Healthpeak would pay roughly $2.6B in stock to complete the merger. Under the terms of the deal, a Physicians Realty Trust share would be converted 0.674 shares of a newly issued Healthpeak common share. Physicians shareholders are expected to own approximately 23% of the combined entity. 

The merger will create “a competitive advantage that should lead to more opportunities for growth and enhanced value creation for shareholders,” Healthpeak CEO Scott Brinker said in a statement.

“We expect the transaction to be immediately accretive to each company’s shareholders, augment our strong balance sheet, and position the combined company for offense,” he said.

The deal is expected to reduce overall costs for the combined company, with run-rate synergies of at least $40M by the end of the first year and up to $60M by the end of the second, according to the release. The combined company is planning to pay an annualized dividend of $1.20 per share. 

The two REITs both have concentrations of properties in Sun Belt markets like Dallas, Houston, Nashville, Phoenix and Denver.

“Together, we will be well-positioned to create significant value from our real estate, relationships, and platform while benefiting from the secular growth in demand,” Katherine Sandstrom, Healthpeak's board chair, who is expected to lead the new combined board, said in a statement. 

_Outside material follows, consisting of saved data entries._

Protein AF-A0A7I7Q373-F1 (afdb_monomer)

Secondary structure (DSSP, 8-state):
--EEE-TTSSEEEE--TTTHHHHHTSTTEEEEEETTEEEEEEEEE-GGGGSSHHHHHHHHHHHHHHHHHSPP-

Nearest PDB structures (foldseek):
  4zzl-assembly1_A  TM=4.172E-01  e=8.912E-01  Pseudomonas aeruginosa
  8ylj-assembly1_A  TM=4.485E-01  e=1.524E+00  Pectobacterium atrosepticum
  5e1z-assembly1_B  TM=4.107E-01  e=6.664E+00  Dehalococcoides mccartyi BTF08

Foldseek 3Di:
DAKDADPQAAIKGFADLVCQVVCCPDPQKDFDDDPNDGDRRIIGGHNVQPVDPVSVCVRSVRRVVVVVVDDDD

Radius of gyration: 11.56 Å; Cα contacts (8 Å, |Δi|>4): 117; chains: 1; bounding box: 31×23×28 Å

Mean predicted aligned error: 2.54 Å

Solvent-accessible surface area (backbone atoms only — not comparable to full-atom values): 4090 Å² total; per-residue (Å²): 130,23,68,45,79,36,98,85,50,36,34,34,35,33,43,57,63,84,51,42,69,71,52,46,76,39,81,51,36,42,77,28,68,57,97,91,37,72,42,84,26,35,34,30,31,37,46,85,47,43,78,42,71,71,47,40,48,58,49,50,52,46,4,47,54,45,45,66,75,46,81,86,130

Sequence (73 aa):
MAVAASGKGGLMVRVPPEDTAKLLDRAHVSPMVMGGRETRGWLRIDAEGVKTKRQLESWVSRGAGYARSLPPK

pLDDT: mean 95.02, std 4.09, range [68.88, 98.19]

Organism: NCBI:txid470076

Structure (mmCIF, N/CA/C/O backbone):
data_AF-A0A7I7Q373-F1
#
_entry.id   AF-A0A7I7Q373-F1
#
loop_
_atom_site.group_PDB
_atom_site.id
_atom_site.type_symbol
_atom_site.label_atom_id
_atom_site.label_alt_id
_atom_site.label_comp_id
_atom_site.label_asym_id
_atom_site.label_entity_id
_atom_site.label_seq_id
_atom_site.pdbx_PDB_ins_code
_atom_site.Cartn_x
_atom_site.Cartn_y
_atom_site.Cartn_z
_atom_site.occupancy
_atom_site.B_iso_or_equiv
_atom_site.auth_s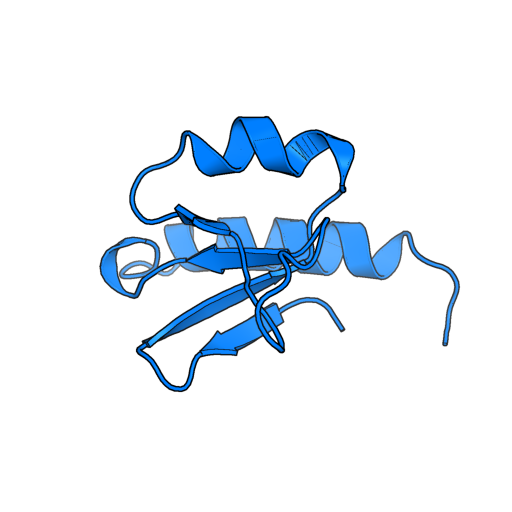eq_id
_atom_site.auth_comp_id
_atom_site.auth_asym_id
_atom_site.auth_atom_id
_atom_site.pdbx_PDB_model_num
ATOM 1 N N . MET A 1 1 ? 12.177 4.102 -2.994 1.00 92.12 1 MET A N 1
ATOM 2 C CA . MET A 1 1 ? 11.035 4.465 -2.121 1.00 92.12 1 MET A CA 1
ATOM 3 C C . MET A 1 1 ? 9.999 3.348 -2.166 1.00 92.12 1 MET A C 1
ATOM 5 O O . MET A 1 1 ? 9.784 2.806 -3.246 1.00 92.12 1 MET A O 1
ATOM 9 N N . ALA A 1 2 ? 9.433 2.993 -1.008 1.00 96.38 2 ALA A N 1
ATOM 10 C CA . ALA A 1 2 ? 8.606 1.796 -0.798 1.00 96.38 2 ALA A CA 1
ATOM 11 C C . ALA A 1 2 ? 7.148 2.114 -0.429 1.00 96.38 2 ALA A C 1
ATOM 13 O O . ALA A 1 2 ? 6.221 1.521 -0.975 1.00 96.38 2 ALA A O 1
ATOM 14 N N . VAL A 1 3 ? 6.962 3.050 0.504 1.00 97.00 3 VAL A N 1
ATOM 15 C CA . VAL A 1 3 ? 5.669 3.461 1.055 1.00 97.00 3 VAL A CA 1
ATOM 16 C C . VAL A 1 3 ? 5.694 4.967 1.285 1.00 97.00 3 VAL A C 1
ATOM 18 O O . VAL A 1 3 ? 6.749 5.519 1.599 1.00 97.00 3 VAL A O 1
ATOM 21 N N . ALA A 1 4 ? 4.542 5.615 1.149 1.00 96.50 4 ALA A N 1
ATOM 22 C CA . ALA A 1 4 ? 4.320 6.993 1.562 1.00 96.50 4 ALA A CA 1
ATOM 23 C C . ALA A 1 4 ? 2.957 7.120 2.257 1.00 96.50 4 ALA A C 1
ATOM 25 O O . ALA A 1 4 ? 2.006 6.427 1.893 1.00 96.50 4 ALA A O 1
ATOM 26 N N . ALA A 1 5 ? 2.849 8.015 3.240 1.00 95.81 5 ALA A N 1
ATOM 27 C CA . ALA A 1 5 ? 1.551 8.394 3.786 1.00 95.81 5 ALA A CA 1
ATOM 28 C C . ALA A 1 5 ? 0.760 9.184 2.732 1.00 95.81 5 ALA A C 1
ATOM 30 O O . ALA A 1 5 ? 1.322 10.000 1.998 1.00 95.81 5 ALA A O 1
ATOM 31 N N . SER A 1 6 ? -0.543 8.932 2.641 1.00 93.12 6 SER A N 1
ATOM 32 C CA . SER A 1 6 ? -1.423 9.655 1.723 1.00 93.12 6 SER A CA 1
ATOM 33 C C . SER A 1 6 ? -1.998 10.889 2.416 1.00 93.12 6 SER A C 1
ATOM 35 O O . SER A 1 6 ? -2.600 10.778 3.482 1.00 93.12 6 SER A O 1
ATOM 37 N N . GLY A 1 7 ? -1.901 12.061 1.778 1.00 91.69 7 GLY A N 1
ATOM 38 C CA . GLY A 1 7 ? -2.558 13.290 2.254 1.00 91.69 7 GLY A CA 1
ATOM 39 C C . GLY A 1 7 ? -4.092 13.215 2.261 1.00 91.69 7 GLY A C 1
ATOM 40 O O . GLY A 1 7 ? -4.750 14.088 2.811 1.00 91.69 7 GLY A O 1
ATOM 41 N N . LYS A 1 8 ? -4.667 12.160 1.672 1.00 88.25 8 LYS A N 1
ATOM 42 C CA . LYS A 1 8 ? -6.103 11.848 1.690 1.00 88.25 8 LYS A CA 1
ATOM 43 C C . LYS A 1 8 ? -6.448 10.725 2.687 1.00 88.25 8 LYS A C 1
ATOM 45 O O . LYS A 1 8 ? -7.502 10.109 2.561 1.00 88.25 8 LYS A O 1
ATOM 50 N N . GLY A 1 9 ? -5.544 10.421 3.621 1.00 92.38 9 GLY A N 1
ATOM 51 C CA . GLY A 1 9 ? -5.659 9.300 4.555 1.00 92.38 9 GLY A CA 1
ATOM 52 C C . GLY A 1 9 ? -5.175 7.970 3.969 1.00 92.38 9 GLY A C 1
ATOM 53 O O . GLY A 1 9 ? -5.173 7.773 2.749 1.00 92.38 9 GLY A O 1
ATOM 54 N N . GLY A 1 10 ? -4.747 7.064 4.856 1.00 96.38 10 GLY A N 1
ATOM 55 C CA . GLY A 1 10 ? -4.195 5.754 4.500 1.00 96.38 10 GLY A CA 1
ATOM 56 C C . GLY A 1 10 ? -2.745 5.814 4.003 1.00 96.38 10 GLY A C 1
ATOM 57 O O . GLY A 1 10 ? -1.957 6.652 4.451 1.00 96.38 10 GLY A O 1
ATOM 58 N N . LEU A 1 11 ? -2.378 4.930 3.072 1.00 97.00 11 LEU A N 1
ATOM 59 C CA . LEU A 1 11 ? -1.029 4.882 2.496 1.00 97.00 11 LEU A CA 1
ATOM 60 C C . LEU A 1 11 ? -1.017 4.664 0.984 1.00 97.00 11 LEU A C 1
ATOM 62 O O . LEU A 1 11 ? -1.968 4.170 0.384 1.00 97.00 11 LEU A O 1
ATOM 66 N N . MET A 1 12 ? 0.127 4.968 0.388 1.00 97.69 12 MET A N 1
ATOM 67 C CA . MET A 1 12 ? 0.499 4.566 -0.960 1.00 97.69 12 MET A CA 1
ATOM 68 C C . MET A 1 12 ? 1.644 3.565 -0.856 1.00 97.69 12 MET A C 1
ATOM 70 O O . MET A 1 12 ? 2.628 3.824 -0.161 1.00 97.69 12 MET A O 1
ATOM 74 N N . VAL A 1 13 ? 1.526 2.426 -1.531 1.00 98.19 13 VAL A N 1
ATOM 75 C CA . VAL A 1 13 ? 2.509 1.338 -1.470 1.00 98.19 13 VAL A CA 1
ATOM 76 C C . VAL A 1 13 ? 2.9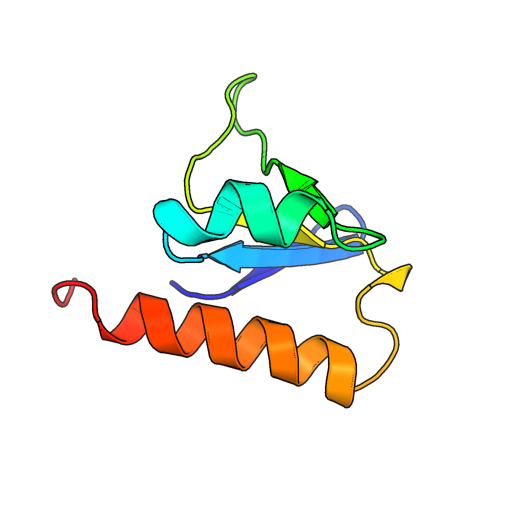49 0.936 -2.866 1.00 98.19 13 VAL A C 1
ATOM 78 O O . VAL A 1 13 ? 2.128 0.761 -3.766 1.00 98.19 13 VAL A O 1
ATOM 81 N N . ARG A 1 14 ? 4.261 0.771 -3.034 1.00 97.25 14 ARG A N 1
ATOM 82 C CA . ARG A 1 14 ? 4.842 0.193 -4.241 1.00 97.25 14 ARG A CA 1
ATOM 83 C C . ARG A 1 14 ? 4.762 -1.328 -4.168 1.00 97.25 14 ARG A C 1
ATOM 85 O O . ARG A 1 14 ? 5.110 -1.901 -3.147 1.00 97.25 14 ARG A O 1
ATOM 92 N N . VAL A 1 15 ? 4.348 -1.991 -5.234 1.00 97.56 15 VAL A N 1
ATOM 93 C CA . VAL A 1 15 ? 4.226 -3.455 -5.308 1.00 97.56 15 VAL A CA 1
ATOM 94 C C . VAL A 1 15 ? 4.779 -3.965 -6.640 1.00 97.56 15 VAL A C 1
ATOM 96 O O . VAL A 1 15 ? 4.929 -3.161 -7.569 1.00 97.56 15 VAL A O 1
ATOM 99 N N . PRO A 1 16 ? 5.075 -5.272 -6.763 1.00 95.75 16 PRO A N 1
ATOM 100 C CA . PRO A 1 16 ? 5.367 -5.868 -8.059 1.00 95.75 16 PRO A CA 1
ATOM 101 C C . PRO A 1 16 ? 4.226 -5.571 -9.057 1.00 95.75 16 PRO A C 1
ATOM 103 O O . PRO A 1 16 ? 3.049 -5.742 -8.715 1.00 95.75 16 PRO A O 1
ATOM 106 N N . PRO A 1 17 ? 4.522 -5.067 -10.269 1.00 93.75 17 PRO A N 1
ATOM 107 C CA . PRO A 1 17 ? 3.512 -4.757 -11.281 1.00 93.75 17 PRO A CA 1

Healthpeak will assume the existing senior unsecured notes and term loan from Physicians and enter into a five-year, $500M term loan for “general corporate purposes including repayment of borrowings under Healthpeak’s commercial paper program,” according to the release. 

Brinker will remain CEO of the combined Healthpeak, with Physicians CEO John Thomas joining as vice chair of the board of directors, which will include eight existing Healthpeak directors and five Physicians directors. Peter Scott will stay on as Healthpeak’s chief financial officer.  

The combined company’s headquarters will be in Denver, where Healthpeak is based. Physicians’ headquarters is in Milwaukee. The merged firm will maintain other existing offices, according to the release. 

Healthpeak was founded in 1985 and joined the S&P 500 in 2008. It owns 475 assets valued at over $20B, according to its third-quarter report. Just over half of its assets are labs, with 37% of holdings in outpatient medical centers and 9% of its assets in continuing care retirement centers.

Physicians Realty Trust owns 290 properties in 36 states totaling 16M SF of medical space and around $6B in owned assets at the end of 2022, according to its annual report

Healtpeak’s stock was down 4.8% in early trading Monday, and Physicians slipped around 1%. The REITs have been shedding value this year, with Healthpeak down 38% year-to-date and Physicians off by 24%.